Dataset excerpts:
===

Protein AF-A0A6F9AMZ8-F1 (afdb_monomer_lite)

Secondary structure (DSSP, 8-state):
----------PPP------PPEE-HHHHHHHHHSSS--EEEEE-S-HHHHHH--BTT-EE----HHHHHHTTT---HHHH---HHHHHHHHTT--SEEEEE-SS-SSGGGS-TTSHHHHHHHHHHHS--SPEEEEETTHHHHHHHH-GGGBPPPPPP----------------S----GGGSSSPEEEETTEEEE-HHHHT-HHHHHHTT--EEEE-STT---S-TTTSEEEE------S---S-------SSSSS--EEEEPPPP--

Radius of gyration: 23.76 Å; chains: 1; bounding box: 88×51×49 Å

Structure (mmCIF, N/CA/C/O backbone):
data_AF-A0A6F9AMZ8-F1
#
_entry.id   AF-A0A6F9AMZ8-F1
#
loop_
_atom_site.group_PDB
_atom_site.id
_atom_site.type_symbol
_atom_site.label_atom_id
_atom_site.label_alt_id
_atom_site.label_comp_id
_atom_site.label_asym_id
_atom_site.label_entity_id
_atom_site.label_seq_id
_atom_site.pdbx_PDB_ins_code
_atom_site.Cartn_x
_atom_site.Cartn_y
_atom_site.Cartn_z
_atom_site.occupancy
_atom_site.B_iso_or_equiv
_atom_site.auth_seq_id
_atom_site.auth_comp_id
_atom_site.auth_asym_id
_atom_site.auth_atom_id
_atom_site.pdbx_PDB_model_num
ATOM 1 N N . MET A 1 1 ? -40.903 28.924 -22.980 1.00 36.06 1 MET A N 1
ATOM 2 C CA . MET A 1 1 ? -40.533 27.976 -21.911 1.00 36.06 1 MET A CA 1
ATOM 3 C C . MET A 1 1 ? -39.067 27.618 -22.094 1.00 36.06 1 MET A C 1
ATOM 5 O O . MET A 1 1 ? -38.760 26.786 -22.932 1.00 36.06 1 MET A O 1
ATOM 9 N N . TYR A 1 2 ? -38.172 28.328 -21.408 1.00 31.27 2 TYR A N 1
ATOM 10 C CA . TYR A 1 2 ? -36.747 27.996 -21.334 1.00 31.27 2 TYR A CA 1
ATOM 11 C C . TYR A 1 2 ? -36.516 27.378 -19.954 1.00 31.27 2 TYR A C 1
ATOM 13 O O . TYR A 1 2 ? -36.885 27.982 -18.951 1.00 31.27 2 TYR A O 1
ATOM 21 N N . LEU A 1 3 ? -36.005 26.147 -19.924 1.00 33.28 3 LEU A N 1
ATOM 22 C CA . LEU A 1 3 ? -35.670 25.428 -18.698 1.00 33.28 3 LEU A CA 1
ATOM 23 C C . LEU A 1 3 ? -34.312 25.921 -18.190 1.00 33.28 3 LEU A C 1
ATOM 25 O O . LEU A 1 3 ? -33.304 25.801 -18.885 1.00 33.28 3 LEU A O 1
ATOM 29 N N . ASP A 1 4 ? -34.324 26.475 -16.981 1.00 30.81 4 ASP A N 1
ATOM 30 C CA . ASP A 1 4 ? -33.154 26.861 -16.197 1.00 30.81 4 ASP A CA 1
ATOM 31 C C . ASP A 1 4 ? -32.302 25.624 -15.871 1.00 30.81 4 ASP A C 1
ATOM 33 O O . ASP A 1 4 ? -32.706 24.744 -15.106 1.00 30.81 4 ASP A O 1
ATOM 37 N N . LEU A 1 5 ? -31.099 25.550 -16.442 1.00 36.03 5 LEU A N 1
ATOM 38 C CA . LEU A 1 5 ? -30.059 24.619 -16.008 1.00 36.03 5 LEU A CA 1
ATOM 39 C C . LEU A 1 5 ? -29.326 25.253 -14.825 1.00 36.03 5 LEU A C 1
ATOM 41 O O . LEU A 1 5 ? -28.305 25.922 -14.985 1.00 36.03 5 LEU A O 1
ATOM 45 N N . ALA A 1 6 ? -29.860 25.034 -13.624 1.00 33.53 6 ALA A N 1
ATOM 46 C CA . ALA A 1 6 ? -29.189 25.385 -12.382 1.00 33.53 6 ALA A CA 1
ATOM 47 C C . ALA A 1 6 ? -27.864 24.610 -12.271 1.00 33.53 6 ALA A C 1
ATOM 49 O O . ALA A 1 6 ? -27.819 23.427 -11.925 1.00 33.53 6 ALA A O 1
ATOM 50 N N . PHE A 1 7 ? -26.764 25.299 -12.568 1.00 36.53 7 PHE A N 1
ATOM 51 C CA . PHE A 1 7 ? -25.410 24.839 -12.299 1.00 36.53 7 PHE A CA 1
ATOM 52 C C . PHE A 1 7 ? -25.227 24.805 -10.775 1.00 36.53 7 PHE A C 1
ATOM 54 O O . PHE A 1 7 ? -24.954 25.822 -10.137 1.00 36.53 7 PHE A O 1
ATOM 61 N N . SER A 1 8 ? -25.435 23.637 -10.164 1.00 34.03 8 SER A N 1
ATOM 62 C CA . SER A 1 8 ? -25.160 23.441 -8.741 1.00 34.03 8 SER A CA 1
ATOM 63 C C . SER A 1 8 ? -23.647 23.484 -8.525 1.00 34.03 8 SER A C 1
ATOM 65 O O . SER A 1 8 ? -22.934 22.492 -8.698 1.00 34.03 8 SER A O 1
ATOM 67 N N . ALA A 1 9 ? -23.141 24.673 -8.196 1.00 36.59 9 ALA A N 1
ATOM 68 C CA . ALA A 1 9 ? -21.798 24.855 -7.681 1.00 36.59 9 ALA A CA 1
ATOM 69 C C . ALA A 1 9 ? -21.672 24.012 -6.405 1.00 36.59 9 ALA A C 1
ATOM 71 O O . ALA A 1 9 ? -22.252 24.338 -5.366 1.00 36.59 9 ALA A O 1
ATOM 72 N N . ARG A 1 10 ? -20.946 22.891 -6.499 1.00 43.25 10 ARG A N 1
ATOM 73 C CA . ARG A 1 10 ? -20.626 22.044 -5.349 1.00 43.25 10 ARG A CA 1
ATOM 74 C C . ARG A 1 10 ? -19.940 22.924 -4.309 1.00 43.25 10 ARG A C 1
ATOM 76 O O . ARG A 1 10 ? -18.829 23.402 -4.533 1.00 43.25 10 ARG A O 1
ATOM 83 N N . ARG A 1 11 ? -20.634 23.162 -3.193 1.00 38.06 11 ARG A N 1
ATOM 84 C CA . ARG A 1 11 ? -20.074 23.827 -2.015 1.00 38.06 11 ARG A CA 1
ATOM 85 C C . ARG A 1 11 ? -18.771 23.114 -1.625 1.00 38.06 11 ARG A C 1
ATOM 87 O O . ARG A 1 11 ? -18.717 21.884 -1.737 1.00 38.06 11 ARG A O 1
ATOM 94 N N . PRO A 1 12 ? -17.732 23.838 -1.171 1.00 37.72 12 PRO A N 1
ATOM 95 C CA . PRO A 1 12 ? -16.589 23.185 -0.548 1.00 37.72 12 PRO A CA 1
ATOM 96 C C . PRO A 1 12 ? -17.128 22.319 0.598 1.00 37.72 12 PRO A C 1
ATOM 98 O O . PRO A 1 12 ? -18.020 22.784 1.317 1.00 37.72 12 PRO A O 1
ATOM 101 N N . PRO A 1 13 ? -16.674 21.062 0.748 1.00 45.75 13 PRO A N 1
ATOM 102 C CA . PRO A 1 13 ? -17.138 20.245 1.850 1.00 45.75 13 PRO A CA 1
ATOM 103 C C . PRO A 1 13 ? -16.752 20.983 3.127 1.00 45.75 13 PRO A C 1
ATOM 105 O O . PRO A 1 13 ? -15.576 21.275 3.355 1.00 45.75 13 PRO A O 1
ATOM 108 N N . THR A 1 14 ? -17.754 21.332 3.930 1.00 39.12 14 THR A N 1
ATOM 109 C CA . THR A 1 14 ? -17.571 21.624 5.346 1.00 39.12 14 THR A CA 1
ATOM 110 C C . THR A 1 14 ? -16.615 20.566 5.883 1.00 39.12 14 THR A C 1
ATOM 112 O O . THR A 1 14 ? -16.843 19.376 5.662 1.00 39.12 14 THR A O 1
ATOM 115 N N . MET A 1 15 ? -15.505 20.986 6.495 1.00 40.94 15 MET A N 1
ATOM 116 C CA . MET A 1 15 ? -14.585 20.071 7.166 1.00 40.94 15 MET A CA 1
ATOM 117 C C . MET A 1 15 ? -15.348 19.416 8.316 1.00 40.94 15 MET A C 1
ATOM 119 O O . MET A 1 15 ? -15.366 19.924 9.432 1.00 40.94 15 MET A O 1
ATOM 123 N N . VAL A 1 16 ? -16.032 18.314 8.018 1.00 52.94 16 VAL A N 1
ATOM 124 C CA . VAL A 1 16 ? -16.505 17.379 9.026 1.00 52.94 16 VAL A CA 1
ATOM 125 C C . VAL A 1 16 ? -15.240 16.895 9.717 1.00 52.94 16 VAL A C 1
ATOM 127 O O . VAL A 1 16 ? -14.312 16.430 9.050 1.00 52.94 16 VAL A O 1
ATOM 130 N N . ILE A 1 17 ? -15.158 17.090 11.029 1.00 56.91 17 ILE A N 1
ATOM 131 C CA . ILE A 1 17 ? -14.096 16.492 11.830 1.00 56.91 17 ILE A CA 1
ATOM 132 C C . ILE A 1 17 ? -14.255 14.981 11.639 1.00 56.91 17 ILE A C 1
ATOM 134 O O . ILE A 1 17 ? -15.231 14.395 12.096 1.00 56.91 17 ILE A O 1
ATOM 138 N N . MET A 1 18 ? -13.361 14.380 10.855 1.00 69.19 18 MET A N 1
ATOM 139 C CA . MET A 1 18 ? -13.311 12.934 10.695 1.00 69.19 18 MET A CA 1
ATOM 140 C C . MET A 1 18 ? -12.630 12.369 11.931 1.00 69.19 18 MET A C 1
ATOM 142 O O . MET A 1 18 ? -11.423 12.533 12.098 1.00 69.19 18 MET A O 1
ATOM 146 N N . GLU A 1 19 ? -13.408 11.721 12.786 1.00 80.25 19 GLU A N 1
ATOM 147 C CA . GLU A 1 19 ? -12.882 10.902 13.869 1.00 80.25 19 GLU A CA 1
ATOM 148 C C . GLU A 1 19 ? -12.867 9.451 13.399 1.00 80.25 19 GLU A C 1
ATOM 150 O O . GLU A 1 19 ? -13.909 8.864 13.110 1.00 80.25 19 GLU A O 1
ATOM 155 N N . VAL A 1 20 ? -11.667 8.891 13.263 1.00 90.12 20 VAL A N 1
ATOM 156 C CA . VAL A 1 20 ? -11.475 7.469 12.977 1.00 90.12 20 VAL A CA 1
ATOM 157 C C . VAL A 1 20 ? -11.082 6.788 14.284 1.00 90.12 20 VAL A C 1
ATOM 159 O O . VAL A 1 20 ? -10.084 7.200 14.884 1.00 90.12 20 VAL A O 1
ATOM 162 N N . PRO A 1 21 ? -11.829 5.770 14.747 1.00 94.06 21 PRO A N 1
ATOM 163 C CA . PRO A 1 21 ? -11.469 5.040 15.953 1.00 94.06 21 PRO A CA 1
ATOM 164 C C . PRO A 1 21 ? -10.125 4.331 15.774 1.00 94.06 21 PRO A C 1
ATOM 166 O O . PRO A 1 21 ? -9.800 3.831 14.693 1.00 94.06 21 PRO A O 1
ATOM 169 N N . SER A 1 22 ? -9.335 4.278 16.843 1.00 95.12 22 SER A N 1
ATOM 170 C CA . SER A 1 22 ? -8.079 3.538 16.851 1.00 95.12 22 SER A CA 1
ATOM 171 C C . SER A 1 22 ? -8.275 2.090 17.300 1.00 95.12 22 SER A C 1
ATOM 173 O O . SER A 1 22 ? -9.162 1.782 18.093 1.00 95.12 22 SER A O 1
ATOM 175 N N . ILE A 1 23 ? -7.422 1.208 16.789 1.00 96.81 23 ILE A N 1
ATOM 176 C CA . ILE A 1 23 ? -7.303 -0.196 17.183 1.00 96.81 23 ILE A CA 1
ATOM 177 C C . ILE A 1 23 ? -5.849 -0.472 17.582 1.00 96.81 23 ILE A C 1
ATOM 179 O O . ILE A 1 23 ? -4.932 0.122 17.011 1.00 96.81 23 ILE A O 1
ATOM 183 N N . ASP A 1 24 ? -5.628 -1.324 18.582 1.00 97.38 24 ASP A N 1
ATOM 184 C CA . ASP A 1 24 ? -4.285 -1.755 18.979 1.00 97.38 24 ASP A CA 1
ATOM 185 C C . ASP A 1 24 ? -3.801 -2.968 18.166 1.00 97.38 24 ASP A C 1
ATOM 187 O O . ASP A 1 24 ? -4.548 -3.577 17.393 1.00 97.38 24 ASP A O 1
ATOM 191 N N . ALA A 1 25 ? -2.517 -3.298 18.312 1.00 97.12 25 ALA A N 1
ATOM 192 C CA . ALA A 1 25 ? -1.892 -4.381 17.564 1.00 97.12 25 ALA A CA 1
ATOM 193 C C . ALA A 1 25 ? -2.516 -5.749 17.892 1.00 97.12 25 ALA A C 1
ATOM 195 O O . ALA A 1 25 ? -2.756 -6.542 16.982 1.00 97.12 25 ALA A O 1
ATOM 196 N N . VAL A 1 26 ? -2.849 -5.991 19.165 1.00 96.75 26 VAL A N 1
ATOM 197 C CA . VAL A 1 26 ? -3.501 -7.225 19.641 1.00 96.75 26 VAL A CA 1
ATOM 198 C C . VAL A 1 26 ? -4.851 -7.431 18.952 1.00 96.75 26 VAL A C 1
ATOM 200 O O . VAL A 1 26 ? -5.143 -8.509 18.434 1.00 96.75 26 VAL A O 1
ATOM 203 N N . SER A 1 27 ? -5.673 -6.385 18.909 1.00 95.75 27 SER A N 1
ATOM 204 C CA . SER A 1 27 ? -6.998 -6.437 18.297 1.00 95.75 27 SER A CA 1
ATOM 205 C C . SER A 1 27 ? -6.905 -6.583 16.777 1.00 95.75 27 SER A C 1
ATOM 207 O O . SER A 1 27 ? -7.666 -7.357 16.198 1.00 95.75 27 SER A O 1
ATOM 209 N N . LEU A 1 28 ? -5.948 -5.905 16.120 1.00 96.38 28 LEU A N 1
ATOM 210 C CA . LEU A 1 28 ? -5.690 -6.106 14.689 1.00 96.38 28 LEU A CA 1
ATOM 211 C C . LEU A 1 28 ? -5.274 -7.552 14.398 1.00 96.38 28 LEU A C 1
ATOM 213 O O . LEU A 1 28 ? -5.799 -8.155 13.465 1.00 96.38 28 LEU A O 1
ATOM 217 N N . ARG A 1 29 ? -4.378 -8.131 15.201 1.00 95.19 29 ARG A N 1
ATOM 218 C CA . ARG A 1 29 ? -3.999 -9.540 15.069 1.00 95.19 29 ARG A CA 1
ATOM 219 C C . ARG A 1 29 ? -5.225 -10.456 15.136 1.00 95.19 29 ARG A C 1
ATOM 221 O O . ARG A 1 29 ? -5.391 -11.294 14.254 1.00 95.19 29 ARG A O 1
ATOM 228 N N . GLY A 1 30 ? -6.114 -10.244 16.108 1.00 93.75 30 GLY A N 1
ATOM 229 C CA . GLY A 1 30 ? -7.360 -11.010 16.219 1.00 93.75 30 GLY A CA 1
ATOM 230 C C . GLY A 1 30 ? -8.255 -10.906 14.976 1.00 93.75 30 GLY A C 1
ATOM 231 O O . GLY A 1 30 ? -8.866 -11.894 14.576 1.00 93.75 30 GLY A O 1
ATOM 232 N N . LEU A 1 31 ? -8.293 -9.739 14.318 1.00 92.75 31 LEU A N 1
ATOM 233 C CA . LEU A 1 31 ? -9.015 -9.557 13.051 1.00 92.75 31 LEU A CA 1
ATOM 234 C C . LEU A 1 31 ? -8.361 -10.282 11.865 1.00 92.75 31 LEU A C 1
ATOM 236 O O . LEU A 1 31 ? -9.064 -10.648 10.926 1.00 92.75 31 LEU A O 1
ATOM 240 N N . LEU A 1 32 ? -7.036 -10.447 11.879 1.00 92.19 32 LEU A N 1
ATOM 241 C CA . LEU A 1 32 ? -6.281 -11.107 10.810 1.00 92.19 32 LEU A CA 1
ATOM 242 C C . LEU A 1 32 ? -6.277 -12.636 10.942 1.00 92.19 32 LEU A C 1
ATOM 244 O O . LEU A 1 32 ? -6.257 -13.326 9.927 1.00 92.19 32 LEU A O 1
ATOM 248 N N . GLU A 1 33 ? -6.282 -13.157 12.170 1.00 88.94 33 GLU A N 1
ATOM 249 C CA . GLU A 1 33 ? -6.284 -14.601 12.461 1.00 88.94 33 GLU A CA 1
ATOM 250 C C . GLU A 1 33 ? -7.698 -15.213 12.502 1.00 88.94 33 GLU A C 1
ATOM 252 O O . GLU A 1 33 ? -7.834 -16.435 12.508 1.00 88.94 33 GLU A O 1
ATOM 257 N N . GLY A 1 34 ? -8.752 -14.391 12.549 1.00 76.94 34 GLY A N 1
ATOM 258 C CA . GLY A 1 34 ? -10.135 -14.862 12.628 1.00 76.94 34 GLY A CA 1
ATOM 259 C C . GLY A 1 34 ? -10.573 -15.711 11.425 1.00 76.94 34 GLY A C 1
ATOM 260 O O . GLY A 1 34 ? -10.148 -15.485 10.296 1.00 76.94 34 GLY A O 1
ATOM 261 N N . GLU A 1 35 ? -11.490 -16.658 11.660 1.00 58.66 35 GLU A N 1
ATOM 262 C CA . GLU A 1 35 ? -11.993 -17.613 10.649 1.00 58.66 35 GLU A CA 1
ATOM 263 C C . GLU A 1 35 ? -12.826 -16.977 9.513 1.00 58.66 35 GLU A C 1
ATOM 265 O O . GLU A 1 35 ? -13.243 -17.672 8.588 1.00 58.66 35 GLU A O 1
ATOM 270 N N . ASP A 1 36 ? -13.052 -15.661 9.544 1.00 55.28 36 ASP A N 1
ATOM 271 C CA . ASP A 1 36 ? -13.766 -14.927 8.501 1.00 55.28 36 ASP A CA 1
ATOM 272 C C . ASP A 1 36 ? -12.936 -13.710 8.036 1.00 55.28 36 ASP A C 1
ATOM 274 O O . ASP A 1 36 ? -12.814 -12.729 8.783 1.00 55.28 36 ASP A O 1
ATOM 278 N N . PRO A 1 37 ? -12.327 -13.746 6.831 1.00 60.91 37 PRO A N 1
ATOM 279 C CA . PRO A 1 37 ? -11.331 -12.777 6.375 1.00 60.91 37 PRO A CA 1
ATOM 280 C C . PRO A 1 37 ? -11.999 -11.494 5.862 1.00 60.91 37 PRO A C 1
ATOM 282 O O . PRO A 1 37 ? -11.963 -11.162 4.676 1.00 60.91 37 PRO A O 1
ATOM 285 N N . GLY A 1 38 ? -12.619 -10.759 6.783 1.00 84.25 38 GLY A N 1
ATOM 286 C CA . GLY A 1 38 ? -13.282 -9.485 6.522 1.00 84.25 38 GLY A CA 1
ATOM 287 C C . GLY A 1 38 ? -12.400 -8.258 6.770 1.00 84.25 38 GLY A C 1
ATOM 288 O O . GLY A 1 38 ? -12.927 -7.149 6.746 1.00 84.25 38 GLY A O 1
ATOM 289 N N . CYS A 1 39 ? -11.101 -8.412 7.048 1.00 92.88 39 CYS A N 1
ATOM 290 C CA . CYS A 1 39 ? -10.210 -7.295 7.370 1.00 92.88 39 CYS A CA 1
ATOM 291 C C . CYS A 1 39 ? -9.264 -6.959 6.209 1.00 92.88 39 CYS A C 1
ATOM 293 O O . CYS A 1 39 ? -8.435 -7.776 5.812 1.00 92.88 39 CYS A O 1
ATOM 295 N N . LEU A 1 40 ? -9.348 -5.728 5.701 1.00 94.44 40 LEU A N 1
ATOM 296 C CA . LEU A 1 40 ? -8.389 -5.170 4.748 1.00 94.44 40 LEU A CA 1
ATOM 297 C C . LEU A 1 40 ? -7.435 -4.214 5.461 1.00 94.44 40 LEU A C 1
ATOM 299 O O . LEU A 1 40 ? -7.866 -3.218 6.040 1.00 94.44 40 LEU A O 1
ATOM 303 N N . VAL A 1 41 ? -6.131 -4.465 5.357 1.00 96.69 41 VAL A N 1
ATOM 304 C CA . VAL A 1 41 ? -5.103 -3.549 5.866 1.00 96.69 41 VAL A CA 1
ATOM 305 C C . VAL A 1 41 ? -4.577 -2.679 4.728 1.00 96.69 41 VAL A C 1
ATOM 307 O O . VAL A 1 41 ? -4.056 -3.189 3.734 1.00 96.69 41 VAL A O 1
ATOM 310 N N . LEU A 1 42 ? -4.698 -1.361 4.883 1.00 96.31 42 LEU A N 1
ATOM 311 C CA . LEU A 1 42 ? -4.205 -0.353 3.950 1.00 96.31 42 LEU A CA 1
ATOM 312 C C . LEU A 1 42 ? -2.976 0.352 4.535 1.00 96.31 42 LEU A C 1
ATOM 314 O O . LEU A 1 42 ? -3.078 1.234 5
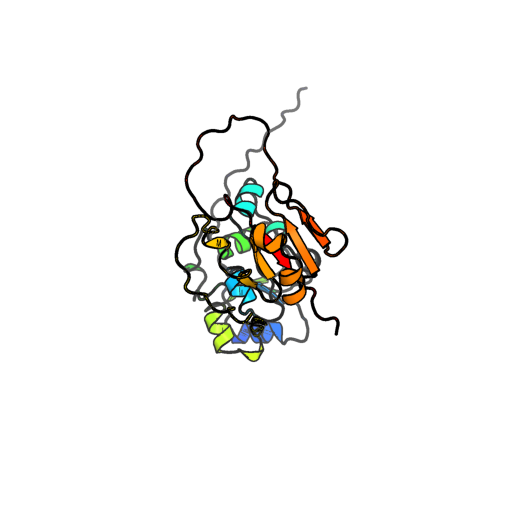.392 1.00 96.31 42 LEU A O 1
ATOM 318 N N . ASP A 1 43 ? -1.802 -0.031 4.041 1.00 96.81 43 ASP A N 1
ATOM 319 C CA . ASP A 1 43 ? -0.522 0.529 4.468 1.00 96.81 43 ASP A CA 1
ATOM 320 C C . ASP A 1 43 ? -0.262 1.859 3.747 1.00 96.81 43 ASP A C 1
ATOM 322 O O . ASP A 1 43 ? -0.086 1.908 2.526 1.00 96.81 43 ASP A O 1
ATOM 326 N N . CYS A 1 44 ? -0.265 2.952 4.510 1.00 95.56 44 CYS A N 1
ATOM 327 C CA . CYS A 1 44 ? -0.092 4.312 4.003 1.00 95.56 44 CYS A CA 1
ATOM 328 C C . CYS A 1 44 ? 1.356 4.816 4.073 1.00 95.56 44 CYS A C 1
ATOM 330 O O . CYS A 1 44 ? 1.593 6.003 3.807 1.00 95.56 44 CYS A O 1
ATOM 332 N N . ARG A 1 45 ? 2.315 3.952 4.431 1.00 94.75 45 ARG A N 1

===

#### WHAT TO WORK ON
Lines from the top of the entries above to the line that contains "ATOM 25 O O" should be set down exactly, please, with both ends kept and nothing added.

#### RESULT OF THE TASK
Protein AF-A0A6F9AMZ8-F1 (afdb_monomer_lite)

Secondary structure (DSSP, 8-state):
----------PPP------PPEE-HHHHHHHHHSSS--EEEEE-S-HHHHHH--BTT-EE----HHHHHHTTT---HHHH---HHHHHHHHTT--SEEEEE-SS-SSGGGS-TTSHHHHHHHHHHHS--SPEEEEETTHHHHHHHH-GGGBPPPPPP----------------S----GGGSSSPEEEETTEEEE-HHHHT-HHHHHHTT--EEEE-STT---S-TTTSEEEE------S---S-------SSSSS--EEEEPPPP--

Radius of gyration: 23.76 Å; chains: 1; bounding box: 88×51×49 Å

Structure (mmCIF, N/CA/C/O backbone):
data_AF-A0A6F9AMZ8-F1
#
_entry.id   AF-A0A6F9AMZ8-F1
#
loop_
_atom_site.group_PDB
_atom_site.id
_atom_site.type_symbol
_atom_site.label_atom_id
_atom_site.label_alt_id
_atom_site.label_comp_id
_atom_site.label_asym_id
_atom_site.label_entity_id
_atom_site.label_seq_id
_atom_site.pdbx_PDB_ins_code
_atom_site.Cartn_x
_atom_site.Cartn_y
_atom_site.Cartn_z
_atom_site.occupancy
_atom_site.B_iso_or_equiv
_atom_site.auth_seq_id
_atom_site.auth_comp_id
_atom_site.auth_asym_id
_atom_site.auth_atom_id
_atom_site.pdbx_PDB_model_num
ATOM 1 N N . MET A 1 1 ? -40.903 28.924 -22.980 1.00 36.06 1 MET A N 1
ATOM 2 C CA . MET A 1 1 ? -40.533 27.976 -21.911 1.00 36.06 1 MET A CA 1
ATOM 3 C C . MET A 1 1 ? -39.067 27.618 -22.094 1.00 36.06 1 MET A C 1
ATOM 5 O O . MET A 1 1 ? -38.760 26.786 -22.932 1.00 36.06 1 MET A O 1
ATOM 9 N N . TYR A 1 2 ? -38.172 28.328 -21.408 1.00 31.27 2 TYR A N 1
ATOM 10 C CA . TYR A 1 2 ? -36.747 27.996 -21.334 1.00 31.27 2 TYR A CA 1
ATOM 11 C C . TYR A 1 2 ? -36.516 27.378 -19.954 1.00 31.27 2 TYR A C 1
ATOM 13 O O . TYR A 1 2 ? -36.885 27.982 -18.951 1.00 31.27 2 TYR A O 1
ATOM 21 N N . LEU A 1 3 ? -36.005 26.147 -19.924 1.00 33.28 3 LEU A N 1
ATOM 22 C CA . LEU A 1 3 ? -35.670 25.428 -18.698 1.00 33.28 3 LEU A CA 1
ATOM 23 C C . LEU A 1 3 ? -34.312 25.921 -18.190 1.00 33.28 3 LEU A C 1
ATOM 25 O O . LEU A 1 3 ? -33.304 25.801 -18.885 1.00 33.28 3 LEU A O 1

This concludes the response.